3. **Configuration (`deployment.yaml`):** This YAML file defines the **infrastructure and runtime settings** for your Deployment. Here, you specify the required resources (like GPU type and count), scaling parameters, secrets to inject, and health check endpoints.

### The Deployment Workflow

When you run the `tensorkube deploy` command, Tensorfuse performs the following steps automatically:

1. **Builds** your `Dockerfile` into a container image.
2. **Pushes** the image to a private container registry (ECR) inside your AWS account.
3. **Provisions** the hardware you requested in your configuration.
4. **Deploys** your container and connects it to the autoscaler.
5. **Exposes** a secure HTTPS endpoint to serve traffic.

### Configuring Your Deployment

You can configure your deployment's resources and behavior in two ways: command-line flags or a `deployment.yaml` file.
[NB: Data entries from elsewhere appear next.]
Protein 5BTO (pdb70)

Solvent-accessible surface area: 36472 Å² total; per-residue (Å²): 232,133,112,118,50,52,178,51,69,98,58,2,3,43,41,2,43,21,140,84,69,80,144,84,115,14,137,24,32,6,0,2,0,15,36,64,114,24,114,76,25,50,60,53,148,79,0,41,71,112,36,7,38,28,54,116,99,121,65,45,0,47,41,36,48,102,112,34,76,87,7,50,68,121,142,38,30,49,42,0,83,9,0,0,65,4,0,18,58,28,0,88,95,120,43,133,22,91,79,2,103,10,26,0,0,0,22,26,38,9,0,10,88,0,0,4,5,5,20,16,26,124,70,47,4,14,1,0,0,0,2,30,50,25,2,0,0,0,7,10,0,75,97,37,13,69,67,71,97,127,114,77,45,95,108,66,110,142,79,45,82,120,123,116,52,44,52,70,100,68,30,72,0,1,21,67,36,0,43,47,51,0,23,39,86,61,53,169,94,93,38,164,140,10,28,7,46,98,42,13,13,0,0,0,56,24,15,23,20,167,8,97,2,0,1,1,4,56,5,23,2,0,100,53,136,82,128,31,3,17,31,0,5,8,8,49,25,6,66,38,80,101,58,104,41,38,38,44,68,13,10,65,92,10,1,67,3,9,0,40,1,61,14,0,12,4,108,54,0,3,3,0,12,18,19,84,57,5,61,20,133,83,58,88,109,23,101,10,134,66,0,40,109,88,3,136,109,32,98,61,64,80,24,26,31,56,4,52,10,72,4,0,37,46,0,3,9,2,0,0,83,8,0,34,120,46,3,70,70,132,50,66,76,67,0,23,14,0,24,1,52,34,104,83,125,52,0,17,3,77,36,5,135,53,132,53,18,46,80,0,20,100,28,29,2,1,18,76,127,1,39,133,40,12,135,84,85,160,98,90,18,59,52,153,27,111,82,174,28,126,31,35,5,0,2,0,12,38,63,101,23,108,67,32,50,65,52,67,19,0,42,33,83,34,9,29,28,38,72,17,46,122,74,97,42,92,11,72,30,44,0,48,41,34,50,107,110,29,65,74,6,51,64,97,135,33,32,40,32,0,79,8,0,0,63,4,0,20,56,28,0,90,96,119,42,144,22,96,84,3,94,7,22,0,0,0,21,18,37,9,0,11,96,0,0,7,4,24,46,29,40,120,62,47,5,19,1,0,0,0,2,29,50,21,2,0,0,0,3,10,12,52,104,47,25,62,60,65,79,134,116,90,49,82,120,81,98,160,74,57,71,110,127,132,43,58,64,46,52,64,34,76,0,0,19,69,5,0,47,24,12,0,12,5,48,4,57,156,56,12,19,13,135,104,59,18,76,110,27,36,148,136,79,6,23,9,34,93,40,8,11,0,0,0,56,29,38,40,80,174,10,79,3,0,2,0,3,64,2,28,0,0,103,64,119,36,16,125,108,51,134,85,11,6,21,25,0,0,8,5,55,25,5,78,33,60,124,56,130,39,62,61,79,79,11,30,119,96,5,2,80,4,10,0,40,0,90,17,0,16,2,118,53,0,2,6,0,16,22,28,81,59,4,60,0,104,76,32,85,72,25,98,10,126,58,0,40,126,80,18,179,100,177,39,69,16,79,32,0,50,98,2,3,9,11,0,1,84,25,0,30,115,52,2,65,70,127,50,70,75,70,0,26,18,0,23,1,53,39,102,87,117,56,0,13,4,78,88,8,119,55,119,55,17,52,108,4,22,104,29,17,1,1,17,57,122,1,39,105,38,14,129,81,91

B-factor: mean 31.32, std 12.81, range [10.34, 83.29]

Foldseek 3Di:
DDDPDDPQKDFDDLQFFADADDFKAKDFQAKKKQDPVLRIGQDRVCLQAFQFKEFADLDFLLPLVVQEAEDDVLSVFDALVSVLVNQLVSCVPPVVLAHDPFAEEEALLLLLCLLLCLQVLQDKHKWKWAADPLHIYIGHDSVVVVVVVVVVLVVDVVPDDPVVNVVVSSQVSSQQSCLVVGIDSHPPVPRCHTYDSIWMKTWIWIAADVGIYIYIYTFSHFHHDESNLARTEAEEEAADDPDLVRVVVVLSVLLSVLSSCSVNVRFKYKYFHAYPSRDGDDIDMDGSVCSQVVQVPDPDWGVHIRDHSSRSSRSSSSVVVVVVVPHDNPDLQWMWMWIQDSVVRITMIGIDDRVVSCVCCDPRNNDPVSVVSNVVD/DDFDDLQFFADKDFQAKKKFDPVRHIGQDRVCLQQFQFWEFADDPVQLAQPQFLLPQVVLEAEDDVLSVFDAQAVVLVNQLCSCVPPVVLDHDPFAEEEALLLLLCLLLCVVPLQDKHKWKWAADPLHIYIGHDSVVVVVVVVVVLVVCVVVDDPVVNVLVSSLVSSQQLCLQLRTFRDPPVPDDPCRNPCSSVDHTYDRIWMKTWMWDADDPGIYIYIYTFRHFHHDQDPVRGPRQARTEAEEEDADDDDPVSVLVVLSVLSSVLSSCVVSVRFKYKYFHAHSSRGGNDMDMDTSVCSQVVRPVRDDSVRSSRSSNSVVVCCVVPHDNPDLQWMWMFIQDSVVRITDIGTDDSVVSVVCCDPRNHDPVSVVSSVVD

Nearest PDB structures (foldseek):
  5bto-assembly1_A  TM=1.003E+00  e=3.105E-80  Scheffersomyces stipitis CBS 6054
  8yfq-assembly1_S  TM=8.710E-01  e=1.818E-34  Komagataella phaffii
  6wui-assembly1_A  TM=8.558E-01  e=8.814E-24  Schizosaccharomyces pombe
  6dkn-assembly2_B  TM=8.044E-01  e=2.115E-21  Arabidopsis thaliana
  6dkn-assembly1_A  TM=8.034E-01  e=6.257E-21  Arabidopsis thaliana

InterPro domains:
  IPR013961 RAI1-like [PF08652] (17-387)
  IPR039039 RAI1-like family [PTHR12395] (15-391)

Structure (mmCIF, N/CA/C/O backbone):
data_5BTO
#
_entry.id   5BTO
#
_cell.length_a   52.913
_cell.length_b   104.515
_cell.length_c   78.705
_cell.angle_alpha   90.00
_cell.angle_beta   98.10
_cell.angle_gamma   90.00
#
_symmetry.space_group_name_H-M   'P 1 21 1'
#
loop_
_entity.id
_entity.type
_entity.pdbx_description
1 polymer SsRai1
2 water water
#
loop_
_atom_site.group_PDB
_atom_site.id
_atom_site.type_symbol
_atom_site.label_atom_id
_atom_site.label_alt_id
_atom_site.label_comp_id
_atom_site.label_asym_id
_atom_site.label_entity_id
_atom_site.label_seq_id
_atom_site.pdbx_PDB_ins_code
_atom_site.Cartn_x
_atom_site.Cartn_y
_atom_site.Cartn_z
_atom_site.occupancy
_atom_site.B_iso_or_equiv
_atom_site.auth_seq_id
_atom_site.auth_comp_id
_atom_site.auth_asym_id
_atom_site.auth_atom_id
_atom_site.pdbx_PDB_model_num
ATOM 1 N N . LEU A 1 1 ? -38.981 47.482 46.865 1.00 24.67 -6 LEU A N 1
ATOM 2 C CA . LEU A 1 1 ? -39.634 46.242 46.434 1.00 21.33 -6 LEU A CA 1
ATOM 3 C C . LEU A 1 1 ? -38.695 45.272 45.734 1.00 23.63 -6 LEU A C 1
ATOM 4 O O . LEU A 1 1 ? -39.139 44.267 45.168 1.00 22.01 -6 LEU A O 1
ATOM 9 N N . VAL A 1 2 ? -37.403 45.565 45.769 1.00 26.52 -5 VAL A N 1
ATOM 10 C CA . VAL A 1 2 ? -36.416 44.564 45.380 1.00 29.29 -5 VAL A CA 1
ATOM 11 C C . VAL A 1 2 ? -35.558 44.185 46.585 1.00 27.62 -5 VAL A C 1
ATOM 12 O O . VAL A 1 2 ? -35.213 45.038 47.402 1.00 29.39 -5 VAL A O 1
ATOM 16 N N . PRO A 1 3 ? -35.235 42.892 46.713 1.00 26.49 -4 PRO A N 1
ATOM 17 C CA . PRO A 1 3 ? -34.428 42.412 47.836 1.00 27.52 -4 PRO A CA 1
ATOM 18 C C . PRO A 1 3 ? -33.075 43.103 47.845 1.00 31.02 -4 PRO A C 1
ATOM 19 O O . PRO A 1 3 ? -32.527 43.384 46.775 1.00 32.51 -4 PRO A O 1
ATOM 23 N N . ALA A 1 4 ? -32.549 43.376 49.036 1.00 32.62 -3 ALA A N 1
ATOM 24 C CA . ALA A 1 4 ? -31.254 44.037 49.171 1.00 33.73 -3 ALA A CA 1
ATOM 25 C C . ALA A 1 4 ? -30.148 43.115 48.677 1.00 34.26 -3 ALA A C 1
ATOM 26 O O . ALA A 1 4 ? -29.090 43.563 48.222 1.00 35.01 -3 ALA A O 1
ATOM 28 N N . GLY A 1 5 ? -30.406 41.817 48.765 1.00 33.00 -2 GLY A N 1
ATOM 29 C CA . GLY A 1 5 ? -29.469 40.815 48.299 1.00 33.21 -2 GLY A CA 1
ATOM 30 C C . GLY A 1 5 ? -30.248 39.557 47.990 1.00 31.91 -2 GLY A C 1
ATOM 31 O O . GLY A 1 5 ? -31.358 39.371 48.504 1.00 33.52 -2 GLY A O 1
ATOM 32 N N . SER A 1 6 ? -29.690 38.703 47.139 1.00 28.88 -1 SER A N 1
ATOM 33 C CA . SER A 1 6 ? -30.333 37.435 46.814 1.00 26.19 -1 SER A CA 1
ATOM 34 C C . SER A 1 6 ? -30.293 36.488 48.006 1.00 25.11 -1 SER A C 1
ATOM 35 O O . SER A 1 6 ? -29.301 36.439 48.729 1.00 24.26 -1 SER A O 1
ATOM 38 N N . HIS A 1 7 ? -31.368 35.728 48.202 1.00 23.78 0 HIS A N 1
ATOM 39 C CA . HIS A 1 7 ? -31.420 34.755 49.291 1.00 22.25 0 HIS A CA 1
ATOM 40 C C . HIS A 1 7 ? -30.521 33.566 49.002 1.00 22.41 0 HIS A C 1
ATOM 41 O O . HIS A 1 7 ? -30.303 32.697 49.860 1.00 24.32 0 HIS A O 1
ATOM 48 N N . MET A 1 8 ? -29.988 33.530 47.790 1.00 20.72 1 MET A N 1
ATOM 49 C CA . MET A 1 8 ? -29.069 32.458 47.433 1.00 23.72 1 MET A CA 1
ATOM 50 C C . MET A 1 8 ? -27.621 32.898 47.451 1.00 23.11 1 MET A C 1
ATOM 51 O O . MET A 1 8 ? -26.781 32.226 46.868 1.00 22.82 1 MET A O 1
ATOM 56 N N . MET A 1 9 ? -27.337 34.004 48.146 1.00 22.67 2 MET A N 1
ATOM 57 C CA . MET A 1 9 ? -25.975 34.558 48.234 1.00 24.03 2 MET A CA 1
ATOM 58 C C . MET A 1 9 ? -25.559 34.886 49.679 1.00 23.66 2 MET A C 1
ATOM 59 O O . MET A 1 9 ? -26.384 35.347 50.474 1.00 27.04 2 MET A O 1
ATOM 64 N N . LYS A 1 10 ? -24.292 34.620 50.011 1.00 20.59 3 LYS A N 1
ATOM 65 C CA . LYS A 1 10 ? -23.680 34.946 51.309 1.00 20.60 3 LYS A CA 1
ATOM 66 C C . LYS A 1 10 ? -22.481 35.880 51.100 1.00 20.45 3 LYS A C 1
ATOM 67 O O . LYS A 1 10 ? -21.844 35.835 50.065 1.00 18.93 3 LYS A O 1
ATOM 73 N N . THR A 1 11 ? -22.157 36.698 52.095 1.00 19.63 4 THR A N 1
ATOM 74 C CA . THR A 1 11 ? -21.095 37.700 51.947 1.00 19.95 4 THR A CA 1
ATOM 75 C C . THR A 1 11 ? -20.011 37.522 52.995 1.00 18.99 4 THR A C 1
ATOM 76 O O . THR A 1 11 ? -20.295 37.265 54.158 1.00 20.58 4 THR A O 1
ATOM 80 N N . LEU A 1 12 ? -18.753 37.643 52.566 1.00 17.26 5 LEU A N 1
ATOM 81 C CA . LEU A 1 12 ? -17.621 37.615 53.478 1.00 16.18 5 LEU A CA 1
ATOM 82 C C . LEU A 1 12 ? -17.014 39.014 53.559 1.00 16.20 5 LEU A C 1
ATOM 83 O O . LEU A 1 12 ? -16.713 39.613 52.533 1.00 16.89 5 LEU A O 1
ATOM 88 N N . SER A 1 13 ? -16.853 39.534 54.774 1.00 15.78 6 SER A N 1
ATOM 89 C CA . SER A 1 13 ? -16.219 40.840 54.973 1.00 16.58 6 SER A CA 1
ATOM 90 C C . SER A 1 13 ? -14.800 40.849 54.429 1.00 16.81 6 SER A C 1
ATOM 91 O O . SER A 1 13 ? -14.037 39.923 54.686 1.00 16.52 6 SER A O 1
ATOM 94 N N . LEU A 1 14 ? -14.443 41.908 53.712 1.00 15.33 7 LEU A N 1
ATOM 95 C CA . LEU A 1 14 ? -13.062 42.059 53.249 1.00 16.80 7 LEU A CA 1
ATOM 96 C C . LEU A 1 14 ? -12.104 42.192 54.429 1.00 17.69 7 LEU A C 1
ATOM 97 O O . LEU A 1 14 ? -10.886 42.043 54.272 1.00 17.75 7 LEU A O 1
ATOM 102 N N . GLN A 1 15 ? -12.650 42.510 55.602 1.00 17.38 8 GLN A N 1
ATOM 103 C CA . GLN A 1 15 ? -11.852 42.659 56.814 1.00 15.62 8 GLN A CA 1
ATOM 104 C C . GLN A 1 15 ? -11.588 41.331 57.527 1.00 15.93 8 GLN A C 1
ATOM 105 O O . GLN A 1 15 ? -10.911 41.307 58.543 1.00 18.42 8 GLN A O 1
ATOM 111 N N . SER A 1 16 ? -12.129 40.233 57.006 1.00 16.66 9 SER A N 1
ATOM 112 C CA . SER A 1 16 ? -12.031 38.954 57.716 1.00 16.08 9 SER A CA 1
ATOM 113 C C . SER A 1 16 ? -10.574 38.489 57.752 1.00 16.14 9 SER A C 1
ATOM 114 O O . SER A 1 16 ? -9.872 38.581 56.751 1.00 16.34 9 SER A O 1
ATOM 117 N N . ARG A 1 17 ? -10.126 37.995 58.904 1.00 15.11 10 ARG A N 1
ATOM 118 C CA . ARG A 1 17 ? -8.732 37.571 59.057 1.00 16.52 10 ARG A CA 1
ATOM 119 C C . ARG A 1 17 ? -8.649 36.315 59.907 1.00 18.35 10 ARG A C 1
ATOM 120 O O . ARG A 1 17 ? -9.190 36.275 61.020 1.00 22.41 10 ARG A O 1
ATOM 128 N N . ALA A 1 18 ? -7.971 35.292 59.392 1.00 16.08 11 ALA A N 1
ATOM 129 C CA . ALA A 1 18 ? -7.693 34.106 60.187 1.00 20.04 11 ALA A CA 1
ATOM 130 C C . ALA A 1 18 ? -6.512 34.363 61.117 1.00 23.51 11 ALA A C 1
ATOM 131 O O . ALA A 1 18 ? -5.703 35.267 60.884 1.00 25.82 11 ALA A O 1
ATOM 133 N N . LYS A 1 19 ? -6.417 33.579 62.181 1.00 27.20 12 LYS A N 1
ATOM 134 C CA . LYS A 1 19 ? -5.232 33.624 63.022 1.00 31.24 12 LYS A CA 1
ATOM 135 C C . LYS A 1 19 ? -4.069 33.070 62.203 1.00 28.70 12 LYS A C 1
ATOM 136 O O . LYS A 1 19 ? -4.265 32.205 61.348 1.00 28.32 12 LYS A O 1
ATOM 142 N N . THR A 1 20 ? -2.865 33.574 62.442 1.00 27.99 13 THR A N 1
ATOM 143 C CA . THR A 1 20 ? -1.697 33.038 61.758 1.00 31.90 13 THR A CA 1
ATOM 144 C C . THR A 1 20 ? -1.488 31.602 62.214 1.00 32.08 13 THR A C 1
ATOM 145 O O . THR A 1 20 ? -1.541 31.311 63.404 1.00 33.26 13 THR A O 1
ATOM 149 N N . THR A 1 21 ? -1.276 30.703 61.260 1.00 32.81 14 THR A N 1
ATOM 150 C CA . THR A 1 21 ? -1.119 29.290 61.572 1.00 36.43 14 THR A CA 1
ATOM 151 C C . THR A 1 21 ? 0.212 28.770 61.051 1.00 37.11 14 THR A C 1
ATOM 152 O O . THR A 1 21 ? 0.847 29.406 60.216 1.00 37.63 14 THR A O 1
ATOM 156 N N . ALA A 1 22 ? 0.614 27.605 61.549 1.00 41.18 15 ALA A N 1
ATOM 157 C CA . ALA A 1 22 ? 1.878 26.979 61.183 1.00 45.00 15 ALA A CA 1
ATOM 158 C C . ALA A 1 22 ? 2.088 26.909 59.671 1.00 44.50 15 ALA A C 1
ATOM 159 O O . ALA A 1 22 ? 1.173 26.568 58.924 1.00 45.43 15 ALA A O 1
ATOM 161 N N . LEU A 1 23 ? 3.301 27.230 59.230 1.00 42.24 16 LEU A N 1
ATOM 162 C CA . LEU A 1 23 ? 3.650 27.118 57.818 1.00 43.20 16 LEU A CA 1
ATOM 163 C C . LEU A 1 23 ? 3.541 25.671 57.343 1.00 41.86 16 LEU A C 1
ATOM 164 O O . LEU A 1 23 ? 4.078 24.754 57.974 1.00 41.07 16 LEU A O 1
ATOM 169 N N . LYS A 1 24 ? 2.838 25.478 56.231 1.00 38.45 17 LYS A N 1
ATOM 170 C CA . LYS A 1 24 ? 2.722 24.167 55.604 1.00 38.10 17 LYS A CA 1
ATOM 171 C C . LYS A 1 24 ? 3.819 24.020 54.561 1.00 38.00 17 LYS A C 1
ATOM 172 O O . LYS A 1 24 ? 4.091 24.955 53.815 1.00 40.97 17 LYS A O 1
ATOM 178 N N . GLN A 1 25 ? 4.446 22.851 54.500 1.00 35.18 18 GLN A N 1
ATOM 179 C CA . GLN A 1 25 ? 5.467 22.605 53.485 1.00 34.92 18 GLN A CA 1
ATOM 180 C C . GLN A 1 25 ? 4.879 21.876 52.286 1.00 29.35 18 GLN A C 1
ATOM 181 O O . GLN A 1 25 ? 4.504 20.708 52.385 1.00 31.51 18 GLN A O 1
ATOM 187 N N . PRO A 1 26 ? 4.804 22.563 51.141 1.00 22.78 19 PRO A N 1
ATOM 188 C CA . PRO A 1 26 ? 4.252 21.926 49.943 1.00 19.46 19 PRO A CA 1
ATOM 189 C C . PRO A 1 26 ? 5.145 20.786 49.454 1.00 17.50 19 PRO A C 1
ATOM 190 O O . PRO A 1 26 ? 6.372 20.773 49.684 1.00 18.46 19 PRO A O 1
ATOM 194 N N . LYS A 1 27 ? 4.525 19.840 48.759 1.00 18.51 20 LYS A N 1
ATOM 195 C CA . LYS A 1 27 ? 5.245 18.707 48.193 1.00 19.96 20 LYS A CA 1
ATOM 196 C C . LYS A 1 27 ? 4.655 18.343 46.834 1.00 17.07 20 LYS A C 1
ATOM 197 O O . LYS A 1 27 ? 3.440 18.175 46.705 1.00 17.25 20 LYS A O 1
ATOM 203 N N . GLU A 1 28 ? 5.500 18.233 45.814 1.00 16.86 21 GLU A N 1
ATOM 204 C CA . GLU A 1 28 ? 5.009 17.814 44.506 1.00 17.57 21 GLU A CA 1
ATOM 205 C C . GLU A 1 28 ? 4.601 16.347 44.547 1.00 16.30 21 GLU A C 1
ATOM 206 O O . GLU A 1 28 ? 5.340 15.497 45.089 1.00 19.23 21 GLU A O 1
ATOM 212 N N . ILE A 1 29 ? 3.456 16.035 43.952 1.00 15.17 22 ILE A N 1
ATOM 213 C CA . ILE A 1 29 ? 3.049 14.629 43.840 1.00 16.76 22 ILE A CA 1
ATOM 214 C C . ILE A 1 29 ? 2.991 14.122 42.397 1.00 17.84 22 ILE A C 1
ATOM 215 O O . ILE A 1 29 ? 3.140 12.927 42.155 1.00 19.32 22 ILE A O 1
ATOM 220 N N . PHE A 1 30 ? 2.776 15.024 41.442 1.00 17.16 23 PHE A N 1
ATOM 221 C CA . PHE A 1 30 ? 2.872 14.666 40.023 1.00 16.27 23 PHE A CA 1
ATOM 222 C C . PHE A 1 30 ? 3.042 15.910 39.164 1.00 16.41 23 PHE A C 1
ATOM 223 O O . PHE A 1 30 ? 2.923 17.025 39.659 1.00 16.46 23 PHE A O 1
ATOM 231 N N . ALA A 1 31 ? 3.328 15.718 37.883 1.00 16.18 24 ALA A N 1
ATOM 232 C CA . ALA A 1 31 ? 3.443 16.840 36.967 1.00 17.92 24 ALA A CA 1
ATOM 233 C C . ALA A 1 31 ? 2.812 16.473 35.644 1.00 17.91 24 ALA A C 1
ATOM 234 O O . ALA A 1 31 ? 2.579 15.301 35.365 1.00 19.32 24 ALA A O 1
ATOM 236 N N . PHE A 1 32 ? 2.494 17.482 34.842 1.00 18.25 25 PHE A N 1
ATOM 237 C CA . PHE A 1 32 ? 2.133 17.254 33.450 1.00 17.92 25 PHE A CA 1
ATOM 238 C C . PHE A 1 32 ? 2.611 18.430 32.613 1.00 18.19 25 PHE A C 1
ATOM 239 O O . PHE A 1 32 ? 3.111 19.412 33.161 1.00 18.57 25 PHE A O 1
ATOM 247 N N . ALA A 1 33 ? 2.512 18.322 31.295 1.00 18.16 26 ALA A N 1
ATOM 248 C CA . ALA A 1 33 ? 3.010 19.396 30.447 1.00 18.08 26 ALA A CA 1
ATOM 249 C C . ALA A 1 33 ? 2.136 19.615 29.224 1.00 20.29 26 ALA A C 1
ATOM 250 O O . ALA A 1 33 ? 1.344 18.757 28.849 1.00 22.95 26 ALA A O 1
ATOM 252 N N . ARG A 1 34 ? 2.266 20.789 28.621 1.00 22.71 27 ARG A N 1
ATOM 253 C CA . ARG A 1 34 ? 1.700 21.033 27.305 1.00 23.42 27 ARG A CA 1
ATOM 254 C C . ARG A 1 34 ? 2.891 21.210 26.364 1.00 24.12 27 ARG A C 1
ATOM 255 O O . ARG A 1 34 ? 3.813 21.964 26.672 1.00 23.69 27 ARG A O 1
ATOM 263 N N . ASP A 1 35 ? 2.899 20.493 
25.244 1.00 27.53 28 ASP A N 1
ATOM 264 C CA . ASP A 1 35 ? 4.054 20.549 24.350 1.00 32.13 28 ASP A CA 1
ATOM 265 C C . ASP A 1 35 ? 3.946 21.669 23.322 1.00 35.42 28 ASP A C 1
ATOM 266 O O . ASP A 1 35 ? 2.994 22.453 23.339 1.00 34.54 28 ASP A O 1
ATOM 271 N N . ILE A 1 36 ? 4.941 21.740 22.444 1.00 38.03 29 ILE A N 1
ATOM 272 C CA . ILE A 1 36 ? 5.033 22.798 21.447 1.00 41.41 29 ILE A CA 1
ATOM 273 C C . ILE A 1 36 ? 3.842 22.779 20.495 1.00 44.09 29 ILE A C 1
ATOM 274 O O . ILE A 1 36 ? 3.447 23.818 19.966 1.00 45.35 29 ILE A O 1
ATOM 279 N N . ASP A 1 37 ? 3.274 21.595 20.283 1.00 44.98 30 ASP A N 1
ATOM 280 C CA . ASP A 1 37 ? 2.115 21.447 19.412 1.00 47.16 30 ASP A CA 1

While CLI flags are useful for quick tests, **we strongly recommend using a `deployment.yaml` file** for production workloads. This allows you to version control your infrastructure configuration alongside your code, following a GitOps approach.

To deploy, simply run:

```bash theme={null}
tensorkube deploy --config-file deployment.yaml
```

#### Example configuration

A typical `deployment.yaml` file specifies the required GPUs, attaches secrets, and defines a readiness probe. For a full list of
available configuration options, refer to the [Deployment Configuration Reference](/concepts/configuration).

```yaml theme={null}
# Request 4 L40S GPUs for this deployment
gpus: 4
gpu_type: l40s

# Attach secrets containing API keys or tokens.
# These will be available as environment variables.
secret:
  - hugging-face-secret
  - vllm-token

# Define a health check to ensure the app is ready for traffic
readiness:
  httpGet:
    path: /health
    port: 80
```

### Readiness probe

A readiness probe is a crucial part of a production-grade deployment. It's a health check endpoint that
Tensorfuse uses to determine if your application has started successfully and is ready to accept traffic.

If you don't configure a `readiness` endpoint, Tensorfuse will not know when your container is truly ready,
which can lead to failed requests. Always include a `readiness` block in your `deployment.yaml` to ensure your
deployments are robust and reliable.